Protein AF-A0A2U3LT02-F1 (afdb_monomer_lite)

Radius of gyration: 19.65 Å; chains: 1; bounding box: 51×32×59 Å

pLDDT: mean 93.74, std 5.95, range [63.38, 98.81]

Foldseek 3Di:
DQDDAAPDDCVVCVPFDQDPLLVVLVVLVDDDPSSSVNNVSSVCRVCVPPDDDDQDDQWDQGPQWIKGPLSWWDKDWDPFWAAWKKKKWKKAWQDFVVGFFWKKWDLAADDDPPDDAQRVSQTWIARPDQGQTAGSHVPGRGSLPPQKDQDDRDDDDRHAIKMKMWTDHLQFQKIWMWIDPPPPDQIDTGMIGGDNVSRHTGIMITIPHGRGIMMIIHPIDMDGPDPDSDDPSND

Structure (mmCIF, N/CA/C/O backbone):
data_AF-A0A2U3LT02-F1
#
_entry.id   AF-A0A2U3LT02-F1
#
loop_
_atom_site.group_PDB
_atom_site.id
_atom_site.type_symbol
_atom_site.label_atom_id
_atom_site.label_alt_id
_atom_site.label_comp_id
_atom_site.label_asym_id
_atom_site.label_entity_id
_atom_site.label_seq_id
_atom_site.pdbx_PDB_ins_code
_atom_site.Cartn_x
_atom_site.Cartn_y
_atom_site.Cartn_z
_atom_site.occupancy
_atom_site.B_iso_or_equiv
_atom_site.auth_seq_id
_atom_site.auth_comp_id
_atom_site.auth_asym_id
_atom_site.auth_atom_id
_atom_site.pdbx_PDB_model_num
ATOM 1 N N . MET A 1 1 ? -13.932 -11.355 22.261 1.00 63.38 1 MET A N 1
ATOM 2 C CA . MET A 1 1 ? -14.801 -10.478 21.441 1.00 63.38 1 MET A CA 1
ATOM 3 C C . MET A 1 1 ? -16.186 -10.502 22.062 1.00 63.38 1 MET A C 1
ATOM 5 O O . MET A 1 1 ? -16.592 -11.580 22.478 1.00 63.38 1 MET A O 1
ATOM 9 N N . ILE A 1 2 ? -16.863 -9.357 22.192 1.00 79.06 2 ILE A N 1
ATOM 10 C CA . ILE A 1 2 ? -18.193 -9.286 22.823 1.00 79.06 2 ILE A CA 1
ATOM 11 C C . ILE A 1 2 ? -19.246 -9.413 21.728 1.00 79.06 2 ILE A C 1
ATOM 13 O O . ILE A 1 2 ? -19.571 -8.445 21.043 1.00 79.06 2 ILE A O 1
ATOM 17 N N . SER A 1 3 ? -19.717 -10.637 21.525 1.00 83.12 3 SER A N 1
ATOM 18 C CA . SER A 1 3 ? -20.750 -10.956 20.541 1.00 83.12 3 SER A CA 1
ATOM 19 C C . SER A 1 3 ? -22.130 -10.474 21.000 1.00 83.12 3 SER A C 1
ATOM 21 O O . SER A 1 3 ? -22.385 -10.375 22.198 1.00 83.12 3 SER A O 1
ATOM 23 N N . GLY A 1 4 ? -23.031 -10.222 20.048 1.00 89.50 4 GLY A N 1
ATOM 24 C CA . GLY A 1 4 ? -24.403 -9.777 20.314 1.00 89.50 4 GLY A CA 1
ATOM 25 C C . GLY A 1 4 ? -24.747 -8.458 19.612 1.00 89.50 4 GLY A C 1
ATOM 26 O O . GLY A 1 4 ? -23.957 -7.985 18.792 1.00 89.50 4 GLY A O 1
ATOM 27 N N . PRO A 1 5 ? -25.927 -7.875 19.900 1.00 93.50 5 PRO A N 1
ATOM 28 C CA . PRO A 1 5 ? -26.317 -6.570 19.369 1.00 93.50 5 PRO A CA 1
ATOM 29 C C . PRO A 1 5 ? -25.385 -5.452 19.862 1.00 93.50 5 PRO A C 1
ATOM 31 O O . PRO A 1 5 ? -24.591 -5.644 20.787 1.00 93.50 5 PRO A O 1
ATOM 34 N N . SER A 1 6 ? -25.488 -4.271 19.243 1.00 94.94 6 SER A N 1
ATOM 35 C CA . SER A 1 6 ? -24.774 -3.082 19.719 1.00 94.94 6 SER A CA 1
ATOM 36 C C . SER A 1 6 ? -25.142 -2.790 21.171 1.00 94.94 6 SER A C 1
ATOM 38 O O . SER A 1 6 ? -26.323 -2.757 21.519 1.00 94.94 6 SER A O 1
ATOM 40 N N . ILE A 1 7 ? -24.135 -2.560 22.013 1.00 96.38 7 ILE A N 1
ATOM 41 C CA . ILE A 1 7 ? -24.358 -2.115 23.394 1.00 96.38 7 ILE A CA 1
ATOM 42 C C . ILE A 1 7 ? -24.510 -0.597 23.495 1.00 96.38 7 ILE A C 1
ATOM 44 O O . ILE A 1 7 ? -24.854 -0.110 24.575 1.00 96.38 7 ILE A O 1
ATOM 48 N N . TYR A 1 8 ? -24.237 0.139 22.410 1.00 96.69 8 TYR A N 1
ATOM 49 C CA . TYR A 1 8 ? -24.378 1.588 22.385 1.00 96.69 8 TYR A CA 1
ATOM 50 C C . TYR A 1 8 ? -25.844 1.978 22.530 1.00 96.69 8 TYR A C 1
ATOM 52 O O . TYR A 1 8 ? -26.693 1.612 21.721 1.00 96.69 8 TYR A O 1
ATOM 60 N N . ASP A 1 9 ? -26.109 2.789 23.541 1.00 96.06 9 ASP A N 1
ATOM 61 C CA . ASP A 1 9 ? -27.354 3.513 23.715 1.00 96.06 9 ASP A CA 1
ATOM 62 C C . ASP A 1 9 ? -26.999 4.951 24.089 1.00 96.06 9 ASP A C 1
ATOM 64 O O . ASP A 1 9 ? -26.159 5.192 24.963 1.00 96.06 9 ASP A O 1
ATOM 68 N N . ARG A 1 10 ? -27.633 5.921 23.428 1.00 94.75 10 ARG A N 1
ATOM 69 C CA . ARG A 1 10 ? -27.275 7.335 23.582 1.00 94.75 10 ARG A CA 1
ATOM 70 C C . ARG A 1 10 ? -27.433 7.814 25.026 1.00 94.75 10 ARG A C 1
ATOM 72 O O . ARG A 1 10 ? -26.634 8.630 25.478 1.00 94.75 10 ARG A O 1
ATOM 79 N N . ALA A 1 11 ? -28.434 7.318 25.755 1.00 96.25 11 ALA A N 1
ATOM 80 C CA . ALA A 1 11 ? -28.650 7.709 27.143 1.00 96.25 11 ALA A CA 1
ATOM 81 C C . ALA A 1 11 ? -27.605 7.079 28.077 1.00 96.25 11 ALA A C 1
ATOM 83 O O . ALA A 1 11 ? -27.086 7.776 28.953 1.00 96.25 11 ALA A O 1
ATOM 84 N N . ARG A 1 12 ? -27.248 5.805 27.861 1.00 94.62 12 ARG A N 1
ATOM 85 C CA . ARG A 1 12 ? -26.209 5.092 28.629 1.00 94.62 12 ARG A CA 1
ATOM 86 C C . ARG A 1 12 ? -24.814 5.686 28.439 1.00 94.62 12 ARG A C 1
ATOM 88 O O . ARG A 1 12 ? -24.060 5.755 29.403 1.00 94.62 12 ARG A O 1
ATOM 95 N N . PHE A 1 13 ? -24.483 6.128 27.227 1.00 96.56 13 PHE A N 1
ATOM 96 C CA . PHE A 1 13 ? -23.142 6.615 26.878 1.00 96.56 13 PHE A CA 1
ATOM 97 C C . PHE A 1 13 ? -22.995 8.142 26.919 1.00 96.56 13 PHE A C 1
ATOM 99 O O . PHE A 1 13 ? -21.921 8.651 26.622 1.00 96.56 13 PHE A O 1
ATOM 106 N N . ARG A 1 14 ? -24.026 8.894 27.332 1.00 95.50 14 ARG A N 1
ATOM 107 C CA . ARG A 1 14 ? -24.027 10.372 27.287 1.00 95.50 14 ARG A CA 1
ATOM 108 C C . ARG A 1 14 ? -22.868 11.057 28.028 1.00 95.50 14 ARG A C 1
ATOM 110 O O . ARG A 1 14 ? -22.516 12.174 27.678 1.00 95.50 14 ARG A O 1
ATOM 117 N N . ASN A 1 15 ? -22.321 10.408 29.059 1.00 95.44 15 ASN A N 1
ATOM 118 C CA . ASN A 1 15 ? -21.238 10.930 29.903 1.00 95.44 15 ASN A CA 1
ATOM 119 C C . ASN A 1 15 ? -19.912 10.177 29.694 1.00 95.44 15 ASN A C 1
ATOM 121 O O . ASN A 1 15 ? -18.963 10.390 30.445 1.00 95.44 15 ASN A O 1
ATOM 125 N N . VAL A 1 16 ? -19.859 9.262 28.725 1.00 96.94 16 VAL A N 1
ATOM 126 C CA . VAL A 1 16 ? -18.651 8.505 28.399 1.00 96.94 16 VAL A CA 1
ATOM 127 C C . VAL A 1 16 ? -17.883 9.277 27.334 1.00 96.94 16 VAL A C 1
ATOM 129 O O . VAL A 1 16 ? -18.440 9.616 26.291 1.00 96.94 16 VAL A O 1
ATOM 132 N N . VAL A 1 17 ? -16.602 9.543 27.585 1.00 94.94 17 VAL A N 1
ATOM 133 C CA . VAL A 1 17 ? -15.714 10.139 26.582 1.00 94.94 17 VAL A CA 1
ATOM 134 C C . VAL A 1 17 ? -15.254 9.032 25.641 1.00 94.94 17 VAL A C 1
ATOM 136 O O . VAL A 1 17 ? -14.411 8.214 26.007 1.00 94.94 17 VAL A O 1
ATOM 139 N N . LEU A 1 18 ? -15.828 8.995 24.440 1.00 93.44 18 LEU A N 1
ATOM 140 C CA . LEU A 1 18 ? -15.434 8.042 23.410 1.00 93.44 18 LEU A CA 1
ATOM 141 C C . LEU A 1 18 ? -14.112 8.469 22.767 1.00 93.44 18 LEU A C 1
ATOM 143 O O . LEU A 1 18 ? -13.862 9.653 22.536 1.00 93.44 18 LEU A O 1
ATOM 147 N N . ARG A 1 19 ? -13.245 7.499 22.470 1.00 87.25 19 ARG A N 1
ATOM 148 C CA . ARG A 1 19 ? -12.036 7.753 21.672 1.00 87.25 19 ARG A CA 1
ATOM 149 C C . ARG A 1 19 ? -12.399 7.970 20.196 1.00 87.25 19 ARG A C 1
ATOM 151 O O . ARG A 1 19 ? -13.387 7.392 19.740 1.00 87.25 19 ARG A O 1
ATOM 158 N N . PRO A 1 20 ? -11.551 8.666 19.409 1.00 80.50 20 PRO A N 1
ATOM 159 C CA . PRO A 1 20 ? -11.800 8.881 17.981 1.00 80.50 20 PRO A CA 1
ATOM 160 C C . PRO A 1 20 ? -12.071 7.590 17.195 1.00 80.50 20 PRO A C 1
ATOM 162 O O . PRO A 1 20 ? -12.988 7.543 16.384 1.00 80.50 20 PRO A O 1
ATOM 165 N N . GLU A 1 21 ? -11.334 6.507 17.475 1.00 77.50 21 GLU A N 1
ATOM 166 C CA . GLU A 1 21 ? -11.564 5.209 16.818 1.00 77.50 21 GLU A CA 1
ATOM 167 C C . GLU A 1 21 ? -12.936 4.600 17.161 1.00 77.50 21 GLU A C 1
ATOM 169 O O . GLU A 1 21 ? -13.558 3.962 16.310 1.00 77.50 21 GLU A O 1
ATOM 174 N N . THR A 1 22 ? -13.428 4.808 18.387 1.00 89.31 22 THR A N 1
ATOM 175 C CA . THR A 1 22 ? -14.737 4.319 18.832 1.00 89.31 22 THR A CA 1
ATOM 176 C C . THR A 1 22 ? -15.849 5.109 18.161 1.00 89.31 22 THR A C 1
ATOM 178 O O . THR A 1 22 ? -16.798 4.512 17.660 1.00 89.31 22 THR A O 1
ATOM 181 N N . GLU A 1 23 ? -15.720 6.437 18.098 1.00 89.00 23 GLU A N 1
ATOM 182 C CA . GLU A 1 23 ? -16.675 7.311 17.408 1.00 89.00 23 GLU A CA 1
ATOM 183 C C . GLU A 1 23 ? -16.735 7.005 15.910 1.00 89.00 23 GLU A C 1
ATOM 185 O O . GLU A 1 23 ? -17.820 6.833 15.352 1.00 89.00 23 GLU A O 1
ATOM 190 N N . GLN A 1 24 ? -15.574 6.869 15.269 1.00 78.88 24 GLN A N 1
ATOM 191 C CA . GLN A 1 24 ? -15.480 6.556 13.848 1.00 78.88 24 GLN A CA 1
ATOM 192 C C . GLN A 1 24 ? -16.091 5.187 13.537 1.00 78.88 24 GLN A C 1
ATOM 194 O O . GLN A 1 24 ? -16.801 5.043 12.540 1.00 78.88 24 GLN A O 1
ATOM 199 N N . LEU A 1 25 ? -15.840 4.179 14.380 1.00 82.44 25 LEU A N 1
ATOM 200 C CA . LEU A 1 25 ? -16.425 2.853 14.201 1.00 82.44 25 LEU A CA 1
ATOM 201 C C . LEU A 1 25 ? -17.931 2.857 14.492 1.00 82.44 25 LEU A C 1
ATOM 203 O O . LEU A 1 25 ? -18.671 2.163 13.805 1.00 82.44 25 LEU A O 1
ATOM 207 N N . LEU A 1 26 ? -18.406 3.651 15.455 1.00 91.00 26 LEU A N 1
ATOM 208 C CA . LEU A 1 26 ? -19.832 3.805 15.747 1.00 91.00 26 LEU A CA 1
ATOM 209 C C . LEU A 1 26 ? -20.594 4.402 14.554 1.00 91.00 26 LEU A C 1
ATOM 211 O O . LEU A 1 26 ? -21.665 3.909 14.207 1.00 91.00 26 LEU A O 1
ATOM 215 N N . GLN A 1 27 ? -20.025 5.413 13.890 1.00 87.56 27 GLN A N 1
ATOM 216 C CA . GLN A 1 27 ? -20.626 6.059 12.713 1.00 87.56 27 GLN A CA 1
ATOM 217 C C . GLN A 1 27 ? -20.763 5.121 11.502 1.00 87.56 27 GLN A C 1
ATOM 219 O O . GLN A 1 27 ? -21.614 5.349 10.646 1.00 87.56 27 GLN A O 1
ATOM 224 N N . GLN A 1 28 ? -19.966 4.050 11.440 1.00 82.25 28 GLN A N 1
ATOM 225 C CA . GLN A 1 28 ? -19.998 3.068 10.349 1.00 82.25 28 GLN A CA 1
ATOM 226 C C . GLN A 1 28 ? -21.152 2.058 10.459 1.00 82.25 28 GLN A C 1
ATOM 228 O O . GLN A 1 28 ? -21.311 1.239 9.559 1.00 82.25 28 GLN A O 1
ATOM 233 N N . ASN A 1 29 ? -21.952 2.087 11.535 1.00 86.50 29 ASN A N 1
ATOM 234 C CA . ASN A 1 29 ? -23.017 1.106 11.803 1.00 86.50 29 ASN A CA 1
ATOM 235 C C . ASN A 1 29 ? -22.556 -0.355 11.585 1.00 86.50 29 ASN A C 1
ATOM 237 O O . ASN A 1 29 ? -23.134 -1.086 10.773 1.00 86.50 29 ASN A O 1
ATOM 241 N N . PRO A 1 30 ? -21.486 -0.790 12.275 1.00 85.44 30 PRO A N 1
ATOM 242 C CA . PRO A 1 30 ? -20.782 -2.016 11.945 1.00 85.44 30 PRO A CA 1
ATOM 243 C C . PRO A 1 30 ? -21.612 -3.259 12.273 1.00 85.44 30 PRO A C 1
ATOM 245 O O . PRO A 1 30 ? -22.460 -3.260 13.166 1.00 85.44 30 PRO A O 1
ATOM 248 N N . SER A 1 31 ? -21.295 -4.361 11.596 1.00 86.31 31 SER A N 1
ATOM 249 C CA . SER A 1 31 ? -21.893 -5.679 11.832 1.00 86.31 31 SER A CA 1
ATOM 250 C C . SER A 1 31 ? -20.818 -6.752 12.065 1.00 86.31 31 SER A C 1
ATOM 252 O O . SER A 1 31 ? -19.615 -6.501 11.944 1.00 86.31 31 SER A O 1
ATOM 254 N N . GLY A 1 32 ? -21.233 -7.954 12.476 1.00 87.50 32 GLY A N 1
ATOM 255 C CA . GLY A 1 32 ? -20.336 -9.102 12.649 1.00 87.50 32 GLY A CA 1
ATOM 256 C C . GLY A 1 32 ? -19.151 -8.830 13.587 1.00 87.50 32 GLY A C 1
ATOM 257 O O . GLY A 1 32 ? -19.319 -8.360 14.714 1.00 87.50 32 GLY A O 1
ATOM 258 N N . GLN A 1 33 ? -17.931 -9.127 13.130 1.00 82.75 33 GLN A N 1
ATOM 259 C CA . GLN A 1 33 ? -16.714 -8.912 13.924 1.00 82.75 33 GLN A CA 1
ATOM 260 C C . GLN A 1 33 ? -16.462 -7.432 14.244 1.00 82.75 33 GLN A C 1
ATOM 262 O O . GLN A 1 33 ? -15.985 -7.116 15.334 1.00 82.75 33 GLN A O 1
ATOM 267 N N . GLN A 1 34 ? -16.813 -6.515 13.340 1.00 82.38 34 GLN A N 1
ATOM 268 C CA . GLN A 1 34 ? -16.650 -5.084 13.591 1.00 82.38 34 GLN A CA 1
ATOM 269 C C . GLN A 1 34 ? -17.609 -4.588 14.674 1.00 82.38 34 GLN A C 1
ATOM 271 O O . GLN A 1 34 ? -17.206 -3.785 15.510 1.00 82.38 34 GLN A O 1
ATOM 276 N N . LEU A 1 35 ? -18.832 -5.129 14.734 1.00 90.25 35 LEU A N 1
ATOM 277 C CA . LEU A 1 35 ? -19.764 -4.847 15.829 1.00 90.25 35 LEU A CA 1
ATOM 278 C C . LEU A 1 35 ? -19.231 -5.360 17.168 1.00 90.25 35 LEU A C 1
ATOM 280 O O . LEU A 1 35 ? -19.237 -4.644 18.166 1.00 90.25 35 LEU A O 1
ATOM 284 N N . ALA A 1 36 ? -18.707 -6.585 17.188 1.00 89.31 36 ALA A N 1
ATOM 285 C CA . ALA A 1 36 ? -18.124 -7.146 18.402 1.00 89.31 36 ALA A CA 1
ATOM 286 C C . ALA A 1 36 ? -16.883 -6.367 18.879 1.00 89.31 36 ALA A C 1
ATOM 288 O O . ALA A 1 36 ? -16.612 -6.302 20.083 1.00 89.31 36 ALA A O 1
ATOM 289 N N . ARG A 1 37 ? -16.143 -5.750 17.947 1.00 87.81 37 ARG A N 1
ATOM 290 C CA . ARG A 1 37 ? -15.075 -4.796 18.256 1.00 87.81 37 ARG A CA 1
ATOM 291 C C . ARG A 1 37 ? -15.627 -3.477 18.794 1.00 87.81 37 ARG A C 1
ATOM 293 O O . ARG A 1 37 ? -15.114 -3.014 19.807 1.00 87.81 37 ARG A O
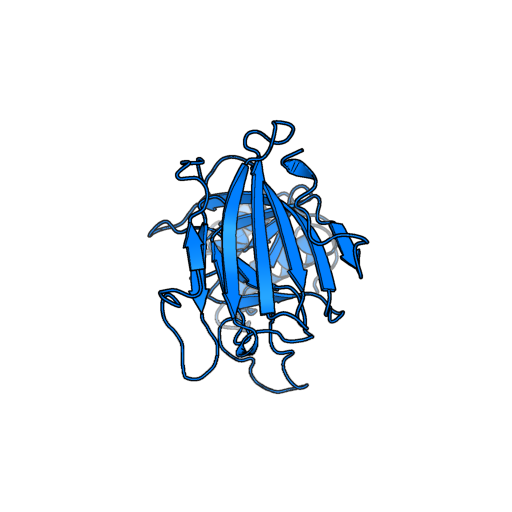 1
ATOM 300 N N . LEU A 1 38 ? -16.650 -2.896 18.165 1.00 91.38 38 LEU A N 1
ATOM 301 C CA . LEU A 1 38 ? -17.301 -1.675 18.651 1.00 91.38 38 LEU A CA 1
ATOM 302 C C . LEU A 1 38 ? -17.771 -1.857 20.098 1.00 91.38 38 LEU A C 1
ATOM 304 O O . LEU A 1 38 ? -17.440 -1.047 20.956 1.00 91.38 38 LEU A O 1
ATOM 308 N N . ASN A 1 39 ? -18.440 -2.972 20.394 1.00 95.50 39 ASN A N 1
ATOM 309 C CA . ASN A 1 39 ? -18.869 -3.310 21.750 1.00 95.50 39 ASN A CA 1
ATOM 310 C C . ASN A 1 39 ? -17.696 -3.373 22.742 1.00 95.50 39 ASN A C 1
ATOM 312 O O . ASN A 1 39 ? -17.829 -2.932 23.880 1.00 95.50 39 ASN A O 1
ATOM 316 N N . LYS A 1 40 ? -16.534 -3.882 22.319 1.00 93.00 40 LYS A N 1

§ §

## Exercise requirements
Retype the listing above, word for word, from its first line to the line containing "ATOM 10 C CA", both ends included.

## Answer space
Protein AF-A0A2U3LT02-F1 (afdb_monomer_lite)

Radius of gyration: 19.65 Å; chains: 1; bounding box: 51×32×59 Å

pLDDT: mean 93.74, std 5.95, range [63.38, 98.81]

Foldseek 3Di:
DQDDAAPDDCVVCVPFDQDPLLVVLVVLVDDDPSSSVNNVSSVCRVCVPPDDDDQDDQWDQGPQWIKGPLSWWDKDWDPFWAAWKKKKWKKAWQDFVVGFFWKKWDLAADDDPPDDAQRVSQTWIARPDQGQTAGSHVPGRGSLPPQKDQDDRDDDDRHAIKMKMWTDHLQFQKIWMWIDPPPPDQIDTGMIGGDNVSRHTGIMITIPHGRGIMMIIHPIDMDGPDPDSDDPSND

Structure (mmCIF, N/CA/C/O backbone):
data_AF-A0A2U3LT02-F1
#
_entry.id   AF-A0A2U3LT02-F1
#
loop_
_atom_site.group_PDB
_atom_site.id
_atom_site.type_symbol
_atom_site.label_atom_id
_atom_site.label_alt_id
_atom_site.label_comp_id
_atom_site.label_asym_id
_atom_site.label_entity_id
_atom_site.label_seq_id
_atom_site.pdbx_PDB_ins_code
_atom_site.Cartn_x
_atom_site.Cartn_y
_atom_site.Cartn_z
_atom_site.occupancy
_atom_site.B_iso_or_equiv
_atom_site.auth_seq_id
_atom_site.auth_comp_id
_atom_site.auth_asym_id
_atom_site.auth_atom_id
_atom_site.pdbx_PDB_model_num
ATOM 1 N N . MET A 1 1 ? -13.932 -11.355 22.261 1.00 63.38 1 MET A N 1
ATOM 2 C CA . MET A 1 1 ? -14.801 -10.478 21.441 1.00 63.38 1 MET A CA 1
ATOM 3 C C . MET A 1 1 ? -16.186 -10.502 22.062 1.00 63.38 1 MET A C 1
ATOM 5 O O . MET A 1 1 ? -16.592 -11.580 22.478 1.00 63.38 1 MET A O 1
ATOM 9 N N . ILE A 1 2 ? -16.863 -9.357 22.192 1.00 79.06 2 ILE A N 1
ATOM 10 C CA . ILE A 1 2 ? -18.193 -9.286 22.823 1.00 79.06 2 ILE A CA 1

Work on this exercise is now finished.